(Beginning of Data provided)

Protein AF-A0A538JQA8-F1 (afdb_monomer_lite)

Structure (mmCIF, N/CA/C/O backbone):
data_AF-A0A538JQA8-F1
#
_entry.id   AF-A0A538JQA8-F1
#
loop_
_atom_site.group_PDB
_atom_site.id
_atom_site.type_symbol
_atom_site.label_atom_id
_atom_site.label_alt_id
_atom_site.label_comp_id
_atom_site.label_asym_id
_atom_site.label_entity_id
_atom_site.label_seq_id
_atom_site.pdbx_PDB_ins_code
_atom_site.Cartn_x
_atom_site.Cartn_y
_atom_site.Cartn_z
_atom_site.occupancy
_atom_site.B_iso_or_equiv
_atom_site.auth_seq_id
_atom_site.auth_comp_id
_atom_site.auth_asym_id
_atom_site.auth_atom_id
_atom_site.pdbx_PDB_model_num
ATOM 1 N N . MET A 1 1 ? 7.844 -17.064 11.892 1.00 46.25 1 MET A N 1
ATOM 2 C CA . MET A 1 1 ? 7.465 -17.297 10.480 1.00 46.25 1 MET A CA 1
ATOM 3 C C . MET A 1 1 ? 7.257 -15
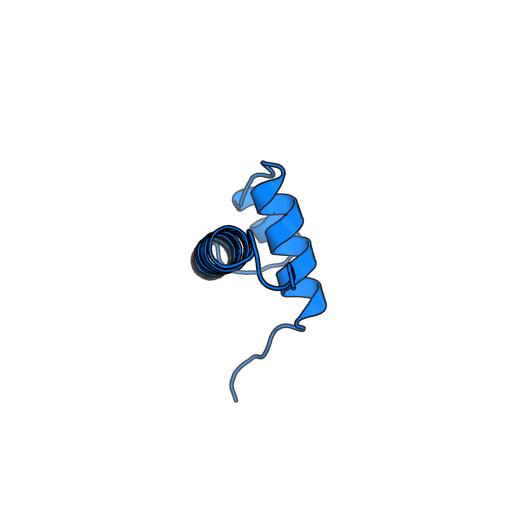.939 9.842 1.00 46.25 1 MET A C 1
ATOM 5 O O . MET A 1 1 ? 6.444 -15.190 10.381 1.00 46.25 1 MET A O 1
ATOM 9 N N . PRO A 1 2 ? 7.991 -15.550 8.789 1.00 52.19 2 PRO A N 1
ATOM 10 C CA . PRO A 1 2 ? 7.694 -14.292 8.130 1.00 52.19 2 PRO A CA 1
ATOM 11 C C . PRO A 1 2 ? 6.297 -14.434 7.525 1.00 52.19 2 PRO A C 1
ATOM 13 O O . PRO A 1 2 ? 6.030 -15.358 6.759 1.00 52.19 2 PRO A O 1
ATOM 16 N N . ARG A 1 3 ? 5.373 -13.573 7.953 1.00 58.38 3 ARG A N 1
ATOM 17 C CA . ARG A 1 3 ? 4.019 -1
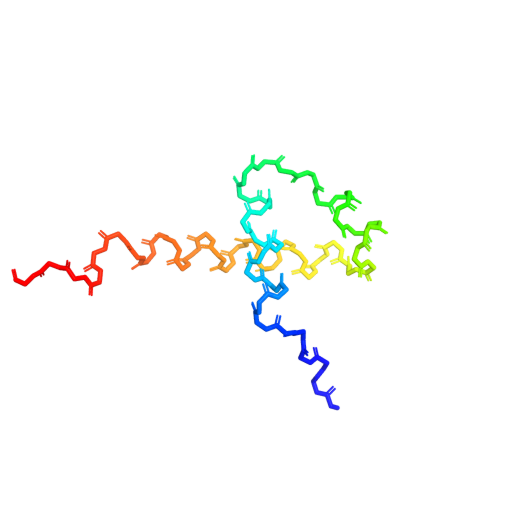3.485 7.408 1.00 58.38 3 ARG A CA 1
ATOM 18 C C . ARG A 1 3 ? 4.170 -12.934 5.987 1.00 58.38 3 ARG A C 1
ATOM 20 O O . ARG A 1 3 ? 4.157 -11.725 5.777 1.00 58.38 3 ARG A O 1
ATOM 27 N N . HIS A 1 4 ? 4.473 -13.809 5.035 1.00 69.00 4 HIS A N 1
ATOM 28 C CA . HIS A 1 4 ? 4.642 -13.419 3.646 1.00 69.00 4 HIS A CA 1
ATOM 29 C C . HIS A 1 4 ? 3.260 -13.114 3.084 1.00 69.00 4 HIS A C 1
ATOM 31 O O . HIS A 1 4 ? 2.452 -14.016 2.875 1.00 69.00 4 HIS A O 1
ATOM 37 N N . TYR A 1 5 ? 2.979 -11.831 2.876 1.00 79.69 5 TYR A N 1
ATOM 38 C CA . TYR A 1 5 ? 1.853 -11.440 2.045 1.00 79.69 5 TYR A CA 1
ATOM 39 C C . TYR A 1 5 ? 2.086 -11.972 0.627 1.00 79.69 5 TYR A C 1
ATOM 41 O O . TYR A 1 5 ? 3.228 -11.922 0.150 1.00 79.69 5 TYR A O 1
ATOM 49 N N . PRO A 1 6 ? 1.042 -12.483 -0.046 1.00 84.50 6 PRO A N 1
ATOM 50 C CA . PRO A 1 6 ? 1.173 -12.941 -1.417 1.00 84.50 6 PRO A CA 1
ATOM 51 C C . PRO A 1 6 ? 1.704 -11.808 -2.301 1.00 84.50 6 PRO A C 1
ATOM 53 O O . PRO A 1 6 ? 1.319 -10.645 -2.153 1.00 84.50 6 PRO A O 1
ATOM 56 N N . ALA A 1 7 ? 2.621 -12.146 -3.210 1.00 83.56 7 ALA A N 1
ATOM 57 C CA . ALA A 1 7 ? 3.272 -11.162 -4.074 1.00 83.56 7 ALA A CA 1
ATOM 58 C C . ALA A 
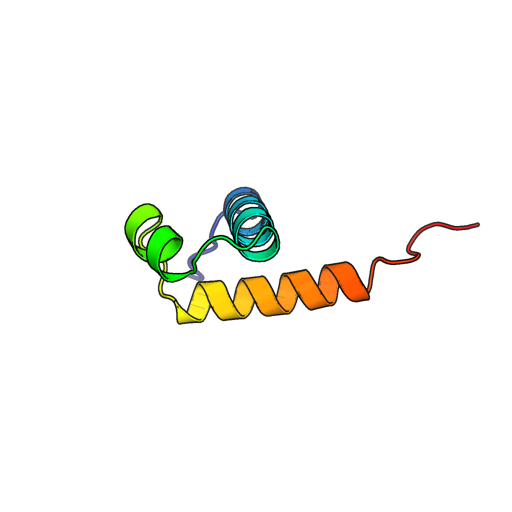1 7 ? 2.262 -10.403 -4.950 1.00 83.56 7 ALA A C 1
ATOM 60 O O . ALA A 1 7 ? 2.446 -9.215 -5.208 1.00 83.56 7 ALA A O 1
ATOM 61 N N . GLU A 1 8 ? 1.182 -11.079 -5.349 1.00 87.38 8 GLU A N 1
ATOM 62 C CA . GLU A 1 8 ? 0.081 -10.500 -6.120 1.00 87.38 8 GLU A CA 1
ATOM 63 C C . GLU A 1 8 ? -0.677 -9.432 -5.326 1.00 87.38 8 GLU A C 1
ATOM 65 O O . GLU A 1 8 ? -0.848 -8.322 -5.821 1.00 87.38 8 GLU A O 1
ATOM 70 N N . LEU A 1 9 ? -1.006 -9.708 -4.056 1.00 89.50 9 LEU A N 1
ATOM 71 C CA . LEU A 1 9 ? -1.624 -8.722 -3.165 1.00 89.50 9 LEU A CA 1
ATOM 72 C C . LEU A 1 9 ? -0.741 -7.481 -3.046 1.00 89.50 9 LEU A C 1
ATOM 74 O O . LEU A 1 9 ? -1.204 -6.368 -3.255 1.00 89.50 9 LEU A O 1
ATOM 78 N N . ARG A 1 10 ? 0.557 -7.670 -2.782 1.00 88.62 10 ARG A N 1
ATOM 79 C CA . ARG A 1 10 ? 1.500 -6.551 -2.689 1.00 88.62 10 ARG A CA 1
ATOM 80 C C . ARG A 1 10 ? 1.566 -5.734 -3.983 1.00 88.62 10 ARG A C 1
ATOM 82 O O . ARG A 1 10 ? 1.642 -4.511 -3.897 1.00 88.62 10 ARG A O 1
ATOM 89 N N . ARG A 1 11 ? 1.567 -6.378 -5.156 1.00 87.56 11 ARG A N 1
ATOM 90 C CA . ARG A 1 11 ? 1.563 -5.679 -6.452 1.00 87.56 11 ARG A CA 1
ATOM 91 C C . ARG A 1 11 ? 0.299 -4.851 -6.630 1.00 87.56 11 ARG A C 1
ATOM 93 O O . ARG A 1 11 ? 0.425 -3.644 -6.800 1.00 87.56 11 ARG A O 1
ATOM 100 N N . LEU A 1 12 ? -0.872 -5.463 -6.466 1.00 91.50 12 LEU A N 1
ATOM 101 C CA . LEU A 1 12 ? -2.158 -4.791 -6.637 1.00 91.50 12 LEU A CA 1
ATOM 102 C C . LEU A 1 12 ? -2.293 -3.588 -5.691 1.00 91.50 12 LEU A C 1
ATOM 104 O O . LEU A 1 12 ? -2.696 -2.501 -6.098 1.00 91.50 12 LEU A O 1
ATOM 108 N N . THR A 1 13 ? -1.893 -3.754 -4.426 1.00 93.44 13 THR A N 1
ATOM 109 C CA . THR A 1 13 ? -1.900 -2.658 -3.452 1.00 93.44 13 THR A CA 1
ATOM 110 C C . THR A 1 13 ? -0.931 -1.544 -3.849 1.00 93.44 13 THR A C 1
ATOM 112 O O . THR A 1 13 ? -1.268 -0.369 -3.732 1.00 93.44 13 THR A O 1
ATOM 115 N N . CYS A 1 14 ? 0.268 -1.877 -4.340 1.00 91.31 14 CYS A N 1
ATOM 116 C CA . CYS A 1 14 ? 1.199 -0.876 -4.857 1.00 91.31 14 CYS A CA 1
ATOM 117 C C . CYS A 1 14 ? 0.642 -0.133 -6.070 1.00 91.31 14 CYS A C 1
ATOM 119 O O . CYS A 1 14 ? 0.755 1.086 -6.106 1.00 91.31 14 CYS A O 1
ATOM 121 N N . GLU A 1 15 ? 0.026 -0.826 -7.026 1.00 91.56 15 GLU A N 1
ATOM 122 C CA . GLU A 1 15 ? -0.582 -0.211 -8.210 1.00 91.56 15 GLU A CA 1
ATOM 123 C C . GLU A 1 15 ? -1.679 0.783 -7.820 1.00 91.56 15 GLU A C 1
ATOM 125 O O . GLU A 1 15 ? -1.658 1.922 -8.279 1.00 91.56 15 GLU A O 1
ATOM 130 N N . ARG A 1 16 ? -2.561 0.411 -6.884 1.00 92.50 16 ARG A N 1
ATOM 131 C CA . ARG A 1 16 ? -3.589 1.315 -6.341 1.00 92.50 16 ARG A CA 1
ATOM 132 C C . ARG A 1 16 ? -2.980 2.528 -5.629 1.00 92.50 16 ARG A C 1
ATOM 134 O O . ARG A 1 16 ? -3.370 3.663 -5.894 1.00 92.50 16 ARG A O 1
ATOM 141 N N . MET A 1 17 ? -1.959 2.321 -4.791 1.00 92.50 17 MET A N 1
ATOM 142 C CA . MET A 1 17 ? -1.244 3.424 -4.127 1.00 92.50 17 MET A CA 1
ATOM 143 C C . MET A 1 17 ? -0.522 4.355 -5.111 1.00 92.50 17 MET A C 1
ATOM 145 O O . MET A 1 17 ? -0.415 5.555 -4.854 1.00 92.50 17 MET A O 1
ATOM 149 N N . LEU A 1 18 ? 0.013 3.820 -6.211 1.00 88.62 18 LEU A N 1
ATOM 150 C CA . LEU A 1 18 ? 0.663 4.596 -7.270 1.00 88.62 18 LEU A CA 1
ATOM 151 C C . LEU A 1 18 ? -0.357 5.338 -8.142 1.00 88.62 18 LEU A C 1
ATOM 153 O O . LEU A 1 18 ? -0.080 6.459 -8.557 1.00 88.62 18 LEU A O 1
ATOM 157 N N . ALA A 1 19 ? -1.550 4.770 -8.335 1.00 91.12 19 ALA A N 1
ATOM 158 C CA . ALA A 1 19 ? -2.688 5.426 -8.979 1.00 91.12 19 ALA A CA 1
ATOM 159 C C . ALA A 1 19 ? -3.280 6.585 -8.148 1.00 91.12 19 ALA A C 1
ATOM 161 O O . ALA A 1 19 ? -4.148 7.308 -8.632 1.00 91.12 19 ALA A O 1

(End of Data provided)
(Beginning of Data provided)

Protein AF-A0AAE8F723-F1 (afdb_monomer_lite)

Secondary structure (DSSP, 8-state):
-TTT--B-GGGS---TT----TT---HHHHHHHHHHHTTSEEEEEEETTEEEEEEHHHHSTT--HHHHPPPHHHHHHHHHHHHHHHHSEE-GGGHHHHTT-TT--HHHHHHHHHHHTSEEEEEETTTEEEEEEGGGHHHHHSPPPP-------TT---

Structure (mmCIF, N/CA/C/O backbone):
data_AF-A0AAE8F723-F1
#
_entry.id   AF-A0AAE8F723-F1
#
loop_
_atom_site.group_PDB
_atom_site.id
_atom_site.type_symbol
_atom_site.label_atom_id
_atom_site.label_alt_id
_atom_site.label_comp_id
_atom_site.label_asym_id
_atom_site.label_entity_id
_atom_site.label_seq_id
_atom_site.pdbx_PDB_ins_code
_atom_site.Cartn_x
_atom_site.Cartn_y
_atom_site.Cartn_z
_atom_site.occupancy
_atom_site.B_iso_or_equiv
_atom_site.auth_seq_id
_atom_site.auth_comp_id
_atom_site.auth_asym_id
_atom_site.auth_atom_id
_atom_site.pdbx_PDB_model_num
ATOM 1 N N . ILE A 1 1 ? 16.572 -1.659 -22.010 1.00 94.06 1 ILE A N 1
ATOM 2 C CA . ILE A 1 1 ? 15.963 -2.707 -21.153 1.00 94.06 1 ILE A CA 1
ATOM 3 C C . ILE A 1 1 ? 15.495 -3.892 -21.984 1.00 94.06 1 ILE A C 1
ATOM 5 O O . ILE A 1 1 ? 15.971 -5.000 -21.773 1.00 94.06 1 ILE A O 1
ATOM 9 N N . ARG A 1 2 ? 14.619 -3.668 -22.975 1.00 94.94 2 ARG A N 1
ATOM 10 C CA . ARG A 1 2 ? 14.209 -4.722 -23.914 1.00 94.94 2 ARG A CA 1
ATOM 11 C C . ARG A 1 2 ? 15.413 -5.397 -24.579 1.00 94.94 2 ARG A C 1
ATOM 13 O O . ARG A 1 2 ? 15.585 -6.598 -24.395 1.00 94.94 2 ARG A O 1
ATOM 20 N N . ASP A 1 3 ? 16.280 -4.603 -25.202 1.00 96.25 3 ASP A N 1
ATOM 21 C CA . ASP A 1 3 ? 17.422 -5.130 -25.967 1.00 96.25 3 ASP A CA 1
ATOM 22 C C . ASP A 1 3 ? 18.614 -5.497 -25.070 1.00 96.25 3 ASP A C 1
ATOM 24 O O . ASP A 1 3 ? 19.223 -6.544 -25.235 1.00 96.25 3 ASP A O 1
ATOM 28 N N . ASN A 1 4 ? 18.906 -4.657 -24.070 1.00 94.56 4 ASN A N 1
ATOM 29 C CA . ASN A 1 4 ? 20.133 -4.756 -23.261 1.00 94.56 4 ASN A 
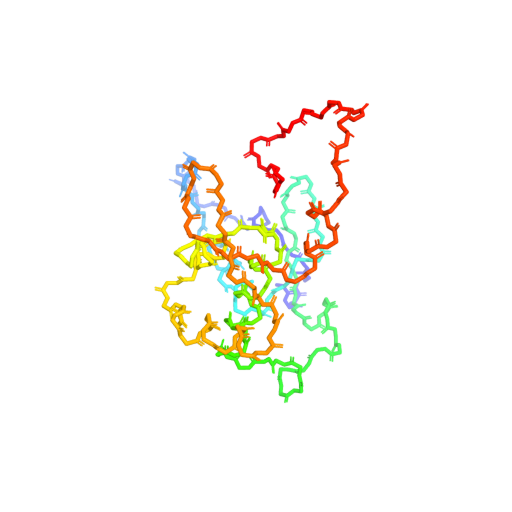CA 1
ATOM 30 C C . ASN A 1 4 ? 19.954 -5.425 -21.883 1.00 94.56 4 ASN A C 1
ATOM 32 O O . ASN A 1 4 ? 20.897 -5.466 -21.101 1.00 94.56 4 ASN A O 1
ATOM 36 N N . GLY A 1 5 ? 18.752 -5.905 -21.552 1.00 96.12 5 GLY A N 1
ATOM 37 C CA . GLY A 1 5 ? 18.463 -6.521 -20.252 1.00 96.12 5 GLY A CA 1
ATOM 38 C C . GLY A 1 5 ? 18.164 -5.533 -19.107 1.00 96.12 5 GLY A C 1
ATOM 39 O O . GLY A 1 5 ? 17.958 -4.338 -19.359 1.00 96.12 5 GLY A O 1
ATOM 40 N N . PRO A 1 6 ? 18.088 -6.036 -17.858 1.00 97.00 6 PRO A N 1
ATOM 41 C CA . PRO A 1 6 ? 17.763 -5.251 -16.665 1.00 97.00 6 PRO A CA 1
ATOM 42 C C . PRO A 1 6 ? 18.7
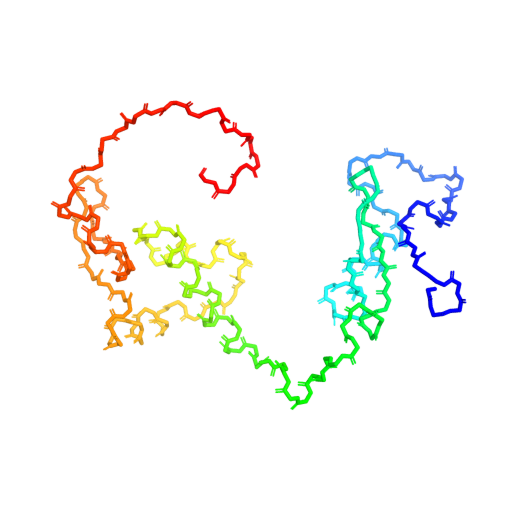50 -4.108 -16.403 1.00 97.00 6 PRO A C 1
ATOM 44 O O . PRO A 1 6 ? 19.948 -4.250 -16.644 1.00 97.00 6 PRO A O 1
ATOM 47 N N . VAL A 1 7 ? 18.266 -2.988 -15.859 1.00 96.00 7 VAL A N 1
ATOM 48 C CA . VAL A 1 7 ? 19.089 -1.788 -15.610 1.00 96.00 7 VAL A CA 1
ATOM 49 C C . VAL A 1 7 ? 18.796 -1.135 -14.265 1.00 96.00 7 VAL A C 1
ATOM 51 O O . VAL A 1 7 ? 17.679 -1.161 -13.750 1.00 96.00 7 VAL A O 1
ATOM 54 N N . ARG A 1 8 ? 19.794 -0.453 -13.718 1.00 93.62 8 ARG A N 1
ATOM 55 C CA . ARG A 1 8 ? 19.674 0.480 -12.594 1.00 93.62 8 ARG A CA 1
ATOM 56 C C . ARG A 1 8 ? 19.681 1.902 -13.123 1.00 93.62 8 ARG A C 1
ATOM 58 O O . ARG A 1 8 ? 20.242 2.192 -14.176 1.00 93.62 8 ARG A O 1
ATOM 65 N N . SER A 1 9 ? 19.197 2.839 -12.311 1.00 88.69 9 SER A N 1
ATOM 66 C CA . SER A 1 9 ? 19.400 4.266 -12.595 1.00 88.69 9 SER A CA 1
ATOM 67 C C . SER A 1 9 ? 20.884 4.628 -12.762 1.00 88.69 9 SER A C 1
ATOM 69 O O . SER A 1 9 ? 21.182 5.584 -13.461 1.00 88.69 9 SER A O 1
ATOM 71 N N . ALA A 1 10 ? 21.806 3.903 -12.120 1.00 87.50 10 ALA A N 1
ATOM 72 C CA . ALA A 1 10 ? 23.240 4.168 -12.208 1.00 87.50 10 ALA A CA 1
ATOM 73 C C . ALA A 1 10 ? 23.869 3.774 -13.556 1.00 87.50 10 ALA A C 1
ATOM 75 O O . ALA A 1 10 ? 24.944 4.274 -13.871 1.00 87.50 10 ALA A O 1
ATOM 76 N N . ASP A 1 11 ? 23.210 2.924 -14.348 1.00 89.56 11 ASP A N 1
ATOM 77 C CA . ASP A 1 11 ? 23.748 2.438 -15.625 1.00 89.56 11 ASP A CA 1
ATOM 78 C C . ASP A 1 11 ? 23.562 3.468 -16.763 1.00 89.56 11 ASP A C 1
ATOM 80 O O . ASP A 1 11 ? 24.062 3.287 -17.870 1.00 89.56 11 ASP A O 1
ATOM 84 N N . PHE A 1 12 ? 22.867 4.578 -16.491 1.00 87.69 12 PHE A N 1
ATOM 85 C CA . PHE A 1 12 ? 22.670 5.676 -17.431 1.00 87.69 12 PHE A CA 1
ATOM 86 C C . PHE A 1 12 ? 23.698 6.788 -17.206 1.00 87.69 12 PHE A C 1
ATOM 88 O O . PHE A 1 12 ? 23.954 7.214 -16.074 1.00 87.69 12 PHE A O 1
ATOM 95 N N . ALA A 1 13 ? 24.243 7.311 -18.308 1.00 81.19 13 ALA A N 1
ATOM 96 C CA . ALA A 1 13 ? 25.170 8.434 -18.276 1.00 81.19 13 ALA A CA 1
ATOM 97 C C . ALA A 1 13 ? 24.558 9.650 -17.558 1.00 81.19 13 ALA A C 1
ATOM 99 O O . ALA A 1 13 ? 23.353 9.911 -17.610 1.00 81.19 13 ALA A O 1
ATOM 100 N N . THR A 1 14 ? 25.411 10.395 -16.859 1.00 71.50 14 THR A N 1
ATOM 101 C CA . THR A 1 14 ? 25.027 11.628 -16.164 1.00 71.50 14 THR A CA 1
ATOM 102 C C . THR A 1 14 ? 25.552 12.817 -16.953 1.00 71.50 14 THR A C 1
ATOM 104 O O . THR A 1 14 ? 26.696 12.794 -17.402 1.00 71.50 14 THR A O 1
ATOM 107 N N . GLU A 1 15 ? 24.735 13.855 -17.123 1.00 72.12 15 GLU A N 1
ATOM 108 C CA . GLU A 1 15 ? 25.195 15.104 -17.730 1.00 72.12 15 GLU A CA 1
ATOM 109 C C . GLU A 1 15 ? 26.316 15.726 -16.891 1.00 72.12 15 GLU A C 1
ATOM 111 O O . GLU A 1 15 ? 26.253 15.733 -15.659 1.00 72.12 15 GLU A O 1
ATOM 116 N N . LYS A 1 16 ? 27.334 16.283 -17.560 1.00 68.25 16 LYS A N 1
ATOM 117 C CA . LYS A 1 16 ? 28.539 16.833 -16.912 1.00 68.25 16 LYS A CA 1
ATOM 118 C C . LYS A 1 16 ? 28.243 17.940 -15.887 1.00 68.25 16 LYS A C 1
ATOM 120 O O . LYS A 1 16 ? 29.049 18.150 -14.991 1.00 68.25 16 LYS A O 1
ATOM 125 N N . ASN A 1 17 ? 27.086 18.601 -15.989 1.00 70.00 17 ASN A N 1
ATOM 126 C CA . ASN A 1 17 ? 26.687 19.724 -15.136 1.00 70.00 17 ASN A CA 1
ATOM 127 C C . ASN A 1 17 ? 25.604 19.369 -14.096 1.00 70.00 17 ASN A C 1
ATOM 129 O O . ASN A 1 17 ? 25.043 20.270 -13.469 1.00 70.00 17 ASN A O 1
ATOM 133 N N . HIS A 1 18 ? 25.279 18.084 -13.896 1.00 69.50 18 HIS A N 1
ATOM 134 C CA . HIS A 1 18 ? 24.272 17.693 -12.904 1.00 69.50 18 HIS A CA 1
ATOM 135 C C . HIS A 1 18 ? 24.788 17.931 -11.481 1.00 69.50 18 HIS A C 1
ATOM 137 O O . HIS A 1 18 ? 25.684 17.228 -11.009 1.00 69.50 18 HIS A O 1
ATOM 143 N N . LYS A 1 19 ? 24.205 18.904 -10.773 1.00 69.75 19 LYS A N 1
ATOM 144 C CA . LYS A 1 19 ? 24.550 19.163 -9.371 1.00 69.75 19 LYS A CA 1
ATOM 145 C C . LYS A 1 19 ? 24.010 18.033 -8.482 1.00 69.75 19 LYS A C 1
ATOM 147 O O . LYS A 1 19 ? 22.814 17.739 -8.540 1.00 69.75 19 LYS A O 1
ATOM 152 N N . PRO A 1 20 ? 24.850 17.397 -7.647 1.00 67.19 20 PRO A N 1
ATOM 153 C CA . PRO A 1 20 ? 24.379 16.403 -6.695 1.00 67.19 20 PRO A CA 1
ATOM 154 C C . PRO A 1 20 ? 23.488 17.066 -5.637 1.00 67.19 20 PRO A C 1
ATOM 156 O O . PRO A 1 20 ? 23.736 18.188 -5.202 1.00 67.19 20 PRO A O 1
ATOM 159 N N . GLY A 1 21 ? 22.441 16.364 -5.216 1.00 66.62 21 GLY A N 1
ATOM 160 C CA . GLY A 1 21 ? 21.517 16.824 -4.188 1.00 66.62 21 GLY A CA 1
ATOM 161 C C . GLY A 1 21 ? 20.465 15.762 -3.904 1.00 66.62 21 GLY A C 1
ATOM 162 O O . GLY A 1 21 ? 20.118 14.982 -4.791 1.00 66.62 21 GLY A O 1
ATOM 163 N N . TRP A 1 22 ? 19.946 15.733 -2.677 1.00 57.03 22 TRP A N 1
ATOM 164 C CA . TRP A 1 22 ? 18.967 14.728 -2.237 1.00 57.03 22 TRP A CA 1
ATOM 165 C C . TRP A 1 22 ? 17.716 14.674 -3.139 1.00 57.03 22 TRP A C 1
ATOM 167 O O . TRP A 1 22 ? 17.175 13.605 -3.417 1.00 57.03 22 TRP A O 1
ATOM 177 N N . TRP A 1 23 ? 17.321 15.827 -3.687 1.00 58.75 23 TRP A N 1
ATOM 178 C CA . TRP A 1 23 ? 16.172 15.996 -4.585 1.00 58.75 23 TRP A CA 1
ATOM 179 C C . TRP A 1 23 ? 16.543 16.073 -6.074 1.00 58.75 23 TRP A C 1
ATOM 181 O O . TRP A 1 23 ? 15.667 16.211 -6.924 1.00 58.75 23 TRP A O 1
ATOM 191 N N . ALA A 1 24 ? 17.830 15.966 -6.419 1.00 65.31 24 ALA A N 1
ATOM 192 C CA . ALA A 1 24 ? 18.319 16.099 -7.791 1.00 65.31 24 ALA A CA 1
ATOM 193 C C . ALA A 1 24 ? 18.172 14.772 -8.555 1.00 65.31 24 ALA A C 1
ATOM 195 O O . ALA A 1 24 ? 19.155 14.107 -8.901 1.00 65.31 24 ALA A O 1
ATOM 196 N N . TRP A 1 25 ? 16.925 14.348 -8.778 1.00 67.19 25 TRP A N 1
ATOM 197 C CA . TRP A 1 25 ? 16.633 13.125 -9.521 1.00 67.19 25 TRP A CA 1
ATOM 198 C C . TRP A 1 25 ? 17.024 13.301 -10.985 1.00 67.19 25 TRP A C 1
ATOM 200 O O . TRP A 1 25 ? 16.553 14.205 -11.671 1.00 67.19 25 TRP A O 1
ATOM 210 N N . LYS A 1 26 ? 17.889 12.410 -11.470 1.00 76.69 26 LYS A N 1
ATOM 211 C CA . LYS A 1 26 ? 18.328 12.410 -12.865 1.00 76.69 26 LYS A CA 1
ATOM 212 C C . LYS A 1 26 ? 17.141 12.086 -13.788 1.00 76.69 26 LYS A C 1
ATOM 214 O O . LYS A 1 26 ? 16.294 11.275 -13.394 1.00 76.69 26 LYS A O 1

(End of Data provided)

Task objective –
Everything from the line with "ATOM 29 C C ." through the line with "ATOM 39 C C" should be written out exactly as it appears above, end lines included, and nothing outside that range.

Response below –
ATOM 29 C C . HIS A 1 4 ? 3.260 -13.114 3.084 1.00 69.00 4 HIS A C 1
ATOM 31 O O . HIS A 1 4 ? 2.452 -14.016 2.875 1.00 69.00 4 HIS A O 1
ATOM 37 N N . TYR A 1 5 ? 2.979 -11.831 2.876 1.00 79.69 5 TYR A N 1
ATOM 38 C CA . TYR A 1 5 ? 1.853 -11.440 2.045 1.00 79.69 5 TYR A CA 1
ATOM 39 C C . TYR A 1 5 ? 2.086 -11.972 0.627 1.00 79.69 5 TYR A C 1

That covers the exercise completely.